別の稿7で私たちは小津安二郎の奇妙な日本語の発話方法と、その現代的なアップデートとして平田オリザの演劇があることを確認した。小津映画の俳優の発話が不自然なほど平坦なことと、その延長で濱口にも「電話帳を読むような発話」が発見されることに異論はないだろう。平田は、アクセント構造の違いからヨーロッパ言語に比べて日本語がどうしても平坦に聞こえるとした。彼によれば、デフォルメされた小津映画の発話の不自然な平坦さは、外国人の耳で日本語を聞くときに生じる違和感の内面化だった8。小津の発話を「自然な平坦さ」にアップデートしたのが、彼の「現代口語演劇」といえるだろう。
また、平田演劇は即興を拒む。彼は、戯曲のない状況を用意すると俳優が自ら何かを表現しようとすることを指摘し、それを避けた上で自己表現以外なら俳優は舞台上で何をしてもよいという立場をとる。では、俳優が舞台上で何をしてもいいのであれば、「何をしている」ことが平田の作品のアイデンティティになるだろう。それは彼が書いたセリフを一字一句、正確に発話しているということに他ならない。つまり演出家平田の方法論とは、劇作家平田の仕事、戯曲に依存するのだ。平田の俳優に対する「何をしてもいい」は、「何もしなくてもいい」であり、何もしなければしないほど戯曲の仕事が際立つ。演出家平田は劇作家平田の仕事を生かすための「見張り番」なのだ。
「何をしてもいい」俳優が唯一してはいけない表現とは何か。平田は俳優が役を演じることの困難さを「郵便局員」の役の例をあげて説明している。
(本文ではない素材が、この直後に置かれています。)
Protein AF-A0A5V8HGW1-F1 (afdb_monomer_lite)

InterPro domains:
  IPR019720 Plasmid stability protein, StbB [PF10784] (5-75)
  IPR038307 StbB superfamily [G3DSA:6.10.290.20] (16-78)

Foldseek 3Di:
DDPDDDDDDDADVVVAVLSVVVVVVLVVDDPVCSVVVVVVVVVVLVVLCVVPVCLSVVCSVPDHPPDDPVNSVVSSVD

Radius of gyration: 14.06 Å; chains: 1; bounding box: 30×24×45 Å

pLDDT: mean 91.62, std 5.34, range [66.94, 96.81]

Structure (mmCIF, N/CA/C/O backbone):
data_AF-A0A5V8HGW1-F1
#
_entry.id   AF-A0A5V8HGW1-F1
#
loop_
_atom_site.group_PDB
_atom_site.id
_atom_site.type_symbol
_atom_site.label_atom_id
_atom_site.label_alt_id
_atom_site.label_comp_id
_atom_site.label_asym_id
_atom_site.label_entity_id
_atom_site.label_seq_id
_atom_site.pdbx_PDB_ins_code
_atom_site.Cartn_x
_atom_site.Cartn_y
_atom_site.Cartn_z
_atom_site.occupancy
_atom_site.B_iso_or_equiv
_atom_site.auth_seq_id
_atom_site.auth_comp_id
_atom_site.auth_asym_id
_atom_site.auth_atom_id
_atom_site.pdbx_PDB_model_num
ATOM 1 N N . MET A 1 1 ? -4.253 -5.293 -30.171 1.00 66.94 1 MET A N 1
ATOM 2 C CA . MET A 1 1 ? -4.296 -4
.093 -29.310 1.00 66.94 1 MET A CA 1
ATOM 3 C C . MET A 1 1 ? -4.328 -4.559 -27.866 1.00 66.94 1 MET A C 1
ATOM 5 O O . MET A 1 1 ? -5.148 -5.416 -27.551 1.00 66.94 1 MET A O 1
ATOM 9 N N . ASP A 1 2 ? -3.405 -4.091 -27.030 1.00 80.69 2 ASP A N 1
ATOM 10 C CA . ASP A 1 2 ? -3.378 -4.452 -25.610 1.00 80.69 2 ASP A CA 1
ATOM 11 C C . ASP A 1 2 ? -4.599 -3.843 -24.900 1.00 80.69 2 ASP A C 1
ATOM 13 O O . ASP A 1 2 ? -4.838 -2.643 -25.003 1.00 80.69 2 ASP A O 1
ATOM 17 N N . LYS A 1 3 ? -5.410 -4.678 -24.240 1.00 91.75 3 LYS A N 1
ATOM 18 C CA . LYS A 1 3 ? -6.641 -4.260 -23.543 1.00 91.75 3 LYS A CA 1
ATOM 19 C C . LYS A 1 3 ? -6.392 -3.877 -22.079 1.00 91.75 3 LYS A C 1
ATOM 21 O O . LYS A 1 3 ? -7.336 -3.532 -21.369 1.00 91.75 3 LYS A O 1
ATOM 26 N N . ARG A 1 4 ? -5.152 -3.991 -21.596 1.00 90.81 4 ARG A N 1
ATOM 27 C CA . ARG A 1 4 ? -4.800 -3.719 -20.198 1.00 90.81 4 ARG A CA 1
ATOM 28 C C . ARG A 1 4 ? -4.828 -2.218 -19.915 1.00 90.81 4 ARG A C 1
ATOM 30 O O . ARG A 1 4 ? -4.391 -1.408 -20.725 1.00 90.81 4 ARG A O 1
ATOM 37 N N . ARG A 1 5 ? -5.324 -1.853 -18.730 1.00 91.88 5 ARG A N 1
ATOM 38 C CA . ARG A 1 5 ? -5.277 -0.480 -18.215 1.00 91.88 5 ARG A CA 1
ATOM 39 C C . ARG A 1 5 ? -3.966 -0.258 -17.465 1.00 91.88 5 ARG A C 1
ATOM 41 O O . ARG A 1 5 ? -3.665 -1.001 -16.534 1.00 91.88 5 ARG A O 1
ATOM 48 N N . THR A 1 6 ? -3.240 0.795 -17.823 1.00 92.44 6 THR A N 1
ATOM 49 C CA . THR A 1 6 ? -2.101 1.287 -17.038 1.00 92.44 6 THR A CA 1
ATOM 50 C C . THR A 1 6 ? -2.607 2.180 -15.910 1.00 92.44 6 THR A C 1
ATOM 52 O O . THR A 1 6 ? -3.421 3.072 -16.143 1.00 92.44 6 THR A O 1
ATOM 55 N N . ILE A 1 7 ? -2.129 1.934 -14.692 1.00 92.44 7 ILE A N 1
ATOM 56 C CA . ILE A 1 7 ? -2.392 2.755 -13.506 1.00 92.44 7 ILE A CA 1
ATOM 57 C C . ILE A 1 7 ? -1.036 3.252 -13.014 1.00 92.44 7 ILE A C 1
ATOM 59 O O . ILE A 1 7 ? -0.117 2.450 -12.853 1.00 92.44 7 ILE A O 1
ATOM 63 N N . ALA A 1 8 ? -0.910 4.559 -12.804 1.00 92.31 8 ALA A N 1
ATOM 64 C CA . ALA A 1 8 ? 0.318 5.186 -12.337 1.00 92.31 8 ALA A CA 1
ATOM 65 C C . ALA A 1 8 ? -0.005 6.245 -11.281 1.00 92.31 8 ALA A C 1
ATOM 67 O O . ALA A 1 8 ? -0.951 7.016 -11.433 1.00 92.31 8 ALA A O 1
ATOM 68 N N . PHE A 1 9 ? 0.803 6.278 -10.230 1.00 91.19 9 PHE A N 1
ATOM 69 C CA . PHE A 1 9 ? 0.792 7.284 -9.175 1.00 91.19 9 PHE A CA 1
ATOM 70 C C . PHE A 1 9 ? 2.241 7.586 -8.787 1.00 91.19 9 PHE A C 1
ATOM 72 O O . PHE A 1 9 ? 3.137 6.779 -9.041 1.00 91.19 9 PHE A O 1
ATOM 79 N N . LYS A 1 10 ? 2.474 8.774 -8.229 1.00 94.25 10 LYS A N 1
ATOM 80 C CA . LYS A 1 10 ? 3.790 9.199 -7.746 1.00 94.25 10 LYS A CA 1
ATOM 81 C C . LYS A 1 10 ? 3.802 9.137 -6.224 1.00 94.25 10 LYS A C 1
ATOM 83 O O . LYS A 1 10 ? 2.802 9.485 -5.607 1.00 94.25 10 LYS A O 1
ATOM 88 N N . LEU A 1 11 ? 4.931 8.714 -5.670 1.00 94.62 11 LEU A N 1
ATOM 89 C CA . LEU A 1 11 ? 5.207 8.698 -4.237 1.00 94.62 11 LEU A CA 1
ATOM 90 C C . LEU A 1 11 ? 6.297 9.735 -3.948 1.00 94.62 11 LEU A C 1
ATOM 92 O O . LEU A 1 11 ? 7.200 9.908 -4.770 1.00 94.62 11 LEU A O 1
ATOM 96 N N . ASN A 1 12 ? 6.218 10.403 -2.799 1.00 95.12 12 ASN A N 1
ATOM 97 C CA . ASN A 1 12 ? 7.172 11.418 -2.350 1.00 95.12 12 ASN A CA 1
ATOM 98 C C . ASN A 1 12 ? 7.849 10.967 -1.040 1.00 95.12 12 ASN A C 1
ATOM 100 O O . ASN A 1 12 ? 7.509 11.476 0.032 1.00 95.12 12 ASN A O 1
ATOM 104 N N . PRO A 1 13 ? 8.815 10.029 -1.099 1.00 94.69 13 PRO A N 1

舞台においては、「彼は郵便配達人だ」という命題は不可能で、「彼は郵便配達人のように見える」という命題だけが可能なのだ。だからこそ逆に、「郵便配達人のように見える」というその一点に頼って、俳優は自由を得ることができる。平田によれば、「郵便局員」役の俳優は郵便局員として見られることが重要なのであり、観客に「郵便局員」らしく見られさえすれば何をしてもいいとしている。一方で、平田が禁止するのは、俳優が「郵便局員」という役を記号的な動作として示すことだ。しかし、もう少しだけ平田が拒む俳優の自己表現というものを詳しく見てみよう。
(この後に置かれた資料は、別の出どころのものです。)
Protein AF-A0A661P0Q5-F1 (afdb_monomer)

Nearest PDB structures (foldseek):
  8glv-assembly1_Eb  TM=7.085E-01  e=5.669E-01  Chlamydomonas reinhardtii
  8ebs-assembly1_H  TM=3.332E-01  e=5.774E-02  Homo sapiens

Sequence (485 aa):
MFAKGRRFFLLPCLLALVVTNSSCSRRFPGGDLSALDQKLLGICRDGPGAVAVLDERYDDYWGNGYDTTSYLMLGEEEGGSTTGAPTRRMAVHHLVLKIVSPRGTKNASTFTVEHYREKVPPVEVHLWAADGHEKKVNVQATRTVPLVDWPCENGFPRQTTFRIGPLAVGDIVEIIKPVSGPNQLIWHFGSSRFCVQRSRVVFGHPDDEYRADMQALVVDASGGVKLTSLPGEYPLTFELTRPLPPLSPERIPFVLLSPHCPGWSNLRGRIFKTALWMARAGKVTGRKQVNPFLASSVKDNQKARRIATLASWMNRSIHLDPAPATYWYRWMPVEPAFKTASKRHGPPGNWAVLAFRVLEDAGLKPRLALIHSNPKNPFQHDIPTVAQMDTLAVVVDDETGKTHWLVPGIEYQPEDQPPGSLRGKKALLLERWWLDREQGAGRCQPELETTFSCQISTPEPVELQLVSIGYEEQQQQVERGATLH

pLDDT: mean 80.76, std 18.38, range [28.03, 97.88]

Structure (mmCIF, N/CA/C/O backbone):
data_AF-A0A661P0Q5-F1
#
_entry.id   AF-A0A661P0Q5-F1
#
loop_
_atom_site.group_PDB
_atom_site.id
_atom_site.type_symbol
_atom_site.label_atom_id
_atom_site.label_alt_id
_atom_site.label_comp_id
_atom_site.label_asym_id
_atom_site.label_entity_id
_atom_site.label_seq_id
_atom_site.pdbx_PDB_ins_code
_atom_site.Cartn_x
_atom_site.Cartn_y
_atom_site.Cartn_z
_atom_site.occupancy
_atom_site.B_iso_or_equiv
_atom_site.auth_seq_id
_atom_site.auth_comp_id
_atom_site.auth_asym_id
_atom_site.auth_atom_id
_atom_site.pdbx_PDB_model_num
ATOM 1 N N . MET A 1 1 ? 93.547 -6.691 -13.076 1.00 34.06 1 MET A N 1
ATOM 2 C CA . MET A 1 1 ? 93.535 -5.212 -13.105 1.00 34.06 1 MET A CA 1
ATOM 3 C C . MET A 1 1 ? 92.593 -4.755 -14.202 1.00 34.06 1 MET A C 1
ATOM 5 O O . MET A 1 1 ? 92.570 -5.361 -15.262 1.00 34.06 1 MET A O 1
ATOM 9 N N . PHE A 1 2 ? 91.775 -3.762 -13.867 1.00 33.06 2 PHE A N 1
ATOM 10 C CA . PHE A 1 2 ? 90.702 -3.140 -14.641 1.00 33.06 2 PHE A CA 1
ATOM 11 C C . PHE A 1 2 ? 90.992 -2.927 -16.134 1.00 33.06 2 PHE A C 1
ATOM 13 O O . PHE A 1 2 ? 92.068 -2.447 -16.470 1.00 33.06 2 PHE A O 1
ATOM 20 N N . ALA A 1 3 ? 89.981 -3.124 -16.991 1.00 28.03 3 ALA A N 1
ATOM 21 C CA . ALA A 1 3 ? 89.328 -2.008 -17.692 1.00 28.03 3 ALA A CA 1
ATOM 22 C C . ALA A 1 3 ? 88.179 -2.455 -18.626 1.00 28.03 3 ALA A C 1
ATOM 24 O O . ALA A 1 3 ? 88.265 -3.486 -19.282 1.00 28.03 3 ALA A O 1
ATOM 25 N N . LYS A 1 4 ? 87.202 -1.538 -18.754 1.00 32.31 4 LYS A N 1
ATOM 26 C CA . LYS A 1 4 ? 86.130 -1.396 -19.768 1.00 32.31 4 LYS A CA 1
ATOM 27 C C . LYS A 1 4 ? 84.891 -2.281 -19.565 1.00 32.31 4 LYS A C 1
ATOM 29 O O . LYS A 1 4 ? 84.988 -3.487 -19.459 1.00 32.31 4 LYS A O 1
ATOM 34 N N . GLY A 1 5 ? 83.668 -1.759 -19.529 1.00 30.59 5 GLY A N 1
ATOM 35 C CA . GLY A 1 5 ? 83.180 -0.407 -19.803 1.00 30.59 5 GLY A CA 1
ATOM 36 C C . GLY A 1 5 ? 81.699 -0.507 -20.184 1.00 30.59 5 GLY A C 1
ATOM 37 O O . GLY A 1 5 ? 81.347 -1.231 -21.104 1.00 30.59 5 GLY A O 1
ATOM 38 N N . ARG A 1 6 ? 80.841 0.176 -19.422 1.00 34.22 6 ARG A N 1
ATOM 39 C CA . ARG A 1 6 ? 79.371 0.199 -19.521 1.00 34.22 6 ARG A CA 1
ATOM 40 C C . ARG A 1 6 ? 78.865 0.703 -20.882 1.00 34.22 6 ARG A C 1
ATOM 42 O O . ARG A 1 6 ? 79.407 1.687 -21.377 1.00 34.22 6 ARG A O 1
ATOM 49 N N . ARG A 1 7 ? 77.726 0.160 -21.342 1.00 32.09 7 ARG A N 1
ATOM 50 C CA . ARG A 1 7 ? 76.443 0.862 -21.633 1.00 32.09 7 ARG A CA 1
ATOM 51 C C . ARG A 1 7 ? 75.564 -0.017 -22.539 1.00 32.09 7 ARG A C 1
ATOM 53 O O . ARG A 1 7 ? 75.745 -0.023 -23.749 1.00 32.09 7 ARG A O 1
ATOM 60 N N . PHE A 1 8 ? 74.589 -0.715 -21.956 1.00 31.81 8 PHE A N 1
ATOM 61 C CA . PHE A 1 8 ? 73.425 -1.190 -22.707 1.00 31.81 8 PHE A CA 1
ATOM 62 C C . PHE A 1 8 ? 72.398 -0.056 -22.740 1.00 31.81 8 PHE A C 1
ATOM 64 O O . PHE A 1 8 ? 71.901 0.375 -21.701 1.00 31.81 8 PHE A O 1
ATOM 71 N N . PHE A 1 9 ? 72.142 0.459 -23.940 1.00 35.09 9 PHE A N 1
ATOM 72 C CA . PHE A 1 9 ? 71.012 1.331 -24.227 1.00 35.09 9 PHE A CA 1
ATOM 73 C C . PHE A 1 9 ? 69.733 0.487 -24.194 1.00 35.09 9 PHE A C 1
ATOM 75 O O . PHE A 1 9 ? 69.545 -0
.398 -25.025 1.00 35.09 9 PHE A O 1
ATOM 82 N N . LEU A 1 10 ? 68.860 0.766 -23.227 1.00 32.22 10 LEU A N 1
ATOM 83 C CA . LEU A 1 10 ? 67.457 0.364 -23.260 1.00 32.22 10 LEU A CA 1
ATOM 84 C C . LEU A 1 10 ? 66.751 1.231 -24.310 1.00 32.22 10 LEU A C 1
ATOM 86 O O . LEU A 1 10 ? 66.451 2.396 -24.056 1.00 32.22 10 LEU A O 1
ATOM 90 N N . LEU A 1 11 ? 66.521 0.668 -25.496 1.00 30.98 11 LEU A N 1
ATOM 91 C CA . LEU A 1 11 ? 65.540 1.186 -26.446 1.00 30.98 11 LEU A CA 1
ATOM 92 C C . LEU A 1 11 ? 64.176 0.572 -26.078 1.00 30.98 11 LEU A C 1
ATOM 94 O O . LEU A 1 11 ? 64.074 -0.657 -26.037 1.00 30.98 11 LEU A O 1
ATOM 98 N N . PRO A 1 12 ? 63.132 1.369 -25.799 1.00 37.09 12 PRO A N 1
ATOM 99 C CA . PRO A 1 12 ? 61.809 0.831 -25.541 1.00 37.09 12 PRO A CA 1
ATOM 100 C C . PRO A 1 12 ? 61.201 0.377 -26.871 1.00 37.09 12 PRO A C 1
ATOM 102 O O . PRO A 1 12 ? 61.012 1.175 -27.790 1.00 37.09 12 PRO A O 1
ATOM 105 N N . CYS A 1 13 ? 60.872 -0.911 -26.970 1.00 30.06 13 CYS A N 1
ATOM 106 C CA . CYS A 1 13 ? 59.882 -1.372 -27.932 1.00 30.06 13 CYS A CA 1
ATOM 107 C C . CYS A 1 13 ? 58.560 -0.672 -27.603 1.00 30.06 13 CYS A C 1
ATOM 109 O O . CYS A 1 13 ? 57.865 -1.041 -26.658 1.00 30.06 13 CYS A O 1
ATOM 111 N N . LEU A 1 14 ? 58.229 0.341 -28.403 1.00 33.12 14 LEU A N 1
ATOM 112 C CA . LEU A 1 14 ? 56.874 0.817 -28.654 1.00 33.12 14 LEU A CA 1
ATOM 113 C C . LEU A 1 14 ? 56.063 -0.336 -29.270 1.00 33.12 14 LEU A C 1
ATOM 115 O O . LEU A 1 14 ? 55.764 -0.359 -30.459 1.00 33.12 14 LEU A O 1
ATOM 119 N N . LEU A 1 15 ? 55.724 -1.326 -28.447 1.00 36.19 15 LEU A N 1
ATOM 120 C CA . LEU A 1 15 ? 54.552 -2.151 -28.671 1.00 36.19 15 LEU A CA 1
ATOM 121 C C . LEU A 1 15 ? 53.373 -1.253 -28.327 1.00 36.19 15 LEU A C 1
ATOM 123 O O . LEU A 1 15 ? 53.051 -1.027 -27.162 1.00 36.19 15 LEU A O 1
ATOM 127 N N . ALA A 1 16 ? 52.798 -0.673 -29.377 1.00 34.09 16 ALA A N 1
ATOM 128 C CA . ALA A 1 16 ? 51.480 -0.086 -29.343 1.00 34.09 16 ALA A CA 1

明治期に日本で成立した新劇はスタニスラフスキー・システムという演技方法論を大きな拠り所にしていた。20世紀初頭、ロシアの演出家コンスタンチン・スタニスラフスキーは外面的で記号的なジェスチャーを排し、内面から沸き起こる喜怒哀楽の表出を重視した方法論を立ち上げ、ロシアリアリズム演劇の基礎を築いた。西洋人が発明した西洋の戯曲を上演するときの「リアリズム」が日本人にとって決して「リアル」ではなかったことは後に平田の「現代口語演劇」の動機になる。 もう一方、スタニスラフスキー・システムは映画にも大きな影響を与えた。ハリウッドの演技教育者リー・ストラスバーグはこのシステムを「メソッド演技」として映画に輸入。俳優の内面から感情が沸き起こるのを待つ間延びした表現が前時代の「語りの省略」に取って代わった。また、マーロン・ブランドのような代表的なメソッド演技俳優の成功で、「演劇的」記号表現に反発するはずだったスタニスラフスキー・システムもまた別の「スター俳優」という別の記号の定着に寄与する。平田演劇が拒んだ俳優の自己表現とは結局記号的ジェスチャーとスタニスラフスキー・システム、広義での演技の記号性だった。
こうした「表現」を拒む自身の演劇を平田は東洋思想に基づいて「無為」の表現だと主張している9。ここまでの議論を見ればそれは確かに理にかなっている。しかし、実務のレベルにおいて作品があるのだから何もしていないということはない。平田はなぜ日常の会話など真似せねばならず、何も表さない表現、シニフィエを持たないシニフィアンの試みは何を賭金に開始されるのだろう。彼の芝居に出る俳優は何に従っているのか、あるいはなぜ俳優は戯曲=脚本に従わねばならないのかという最初の問いに戻ろう。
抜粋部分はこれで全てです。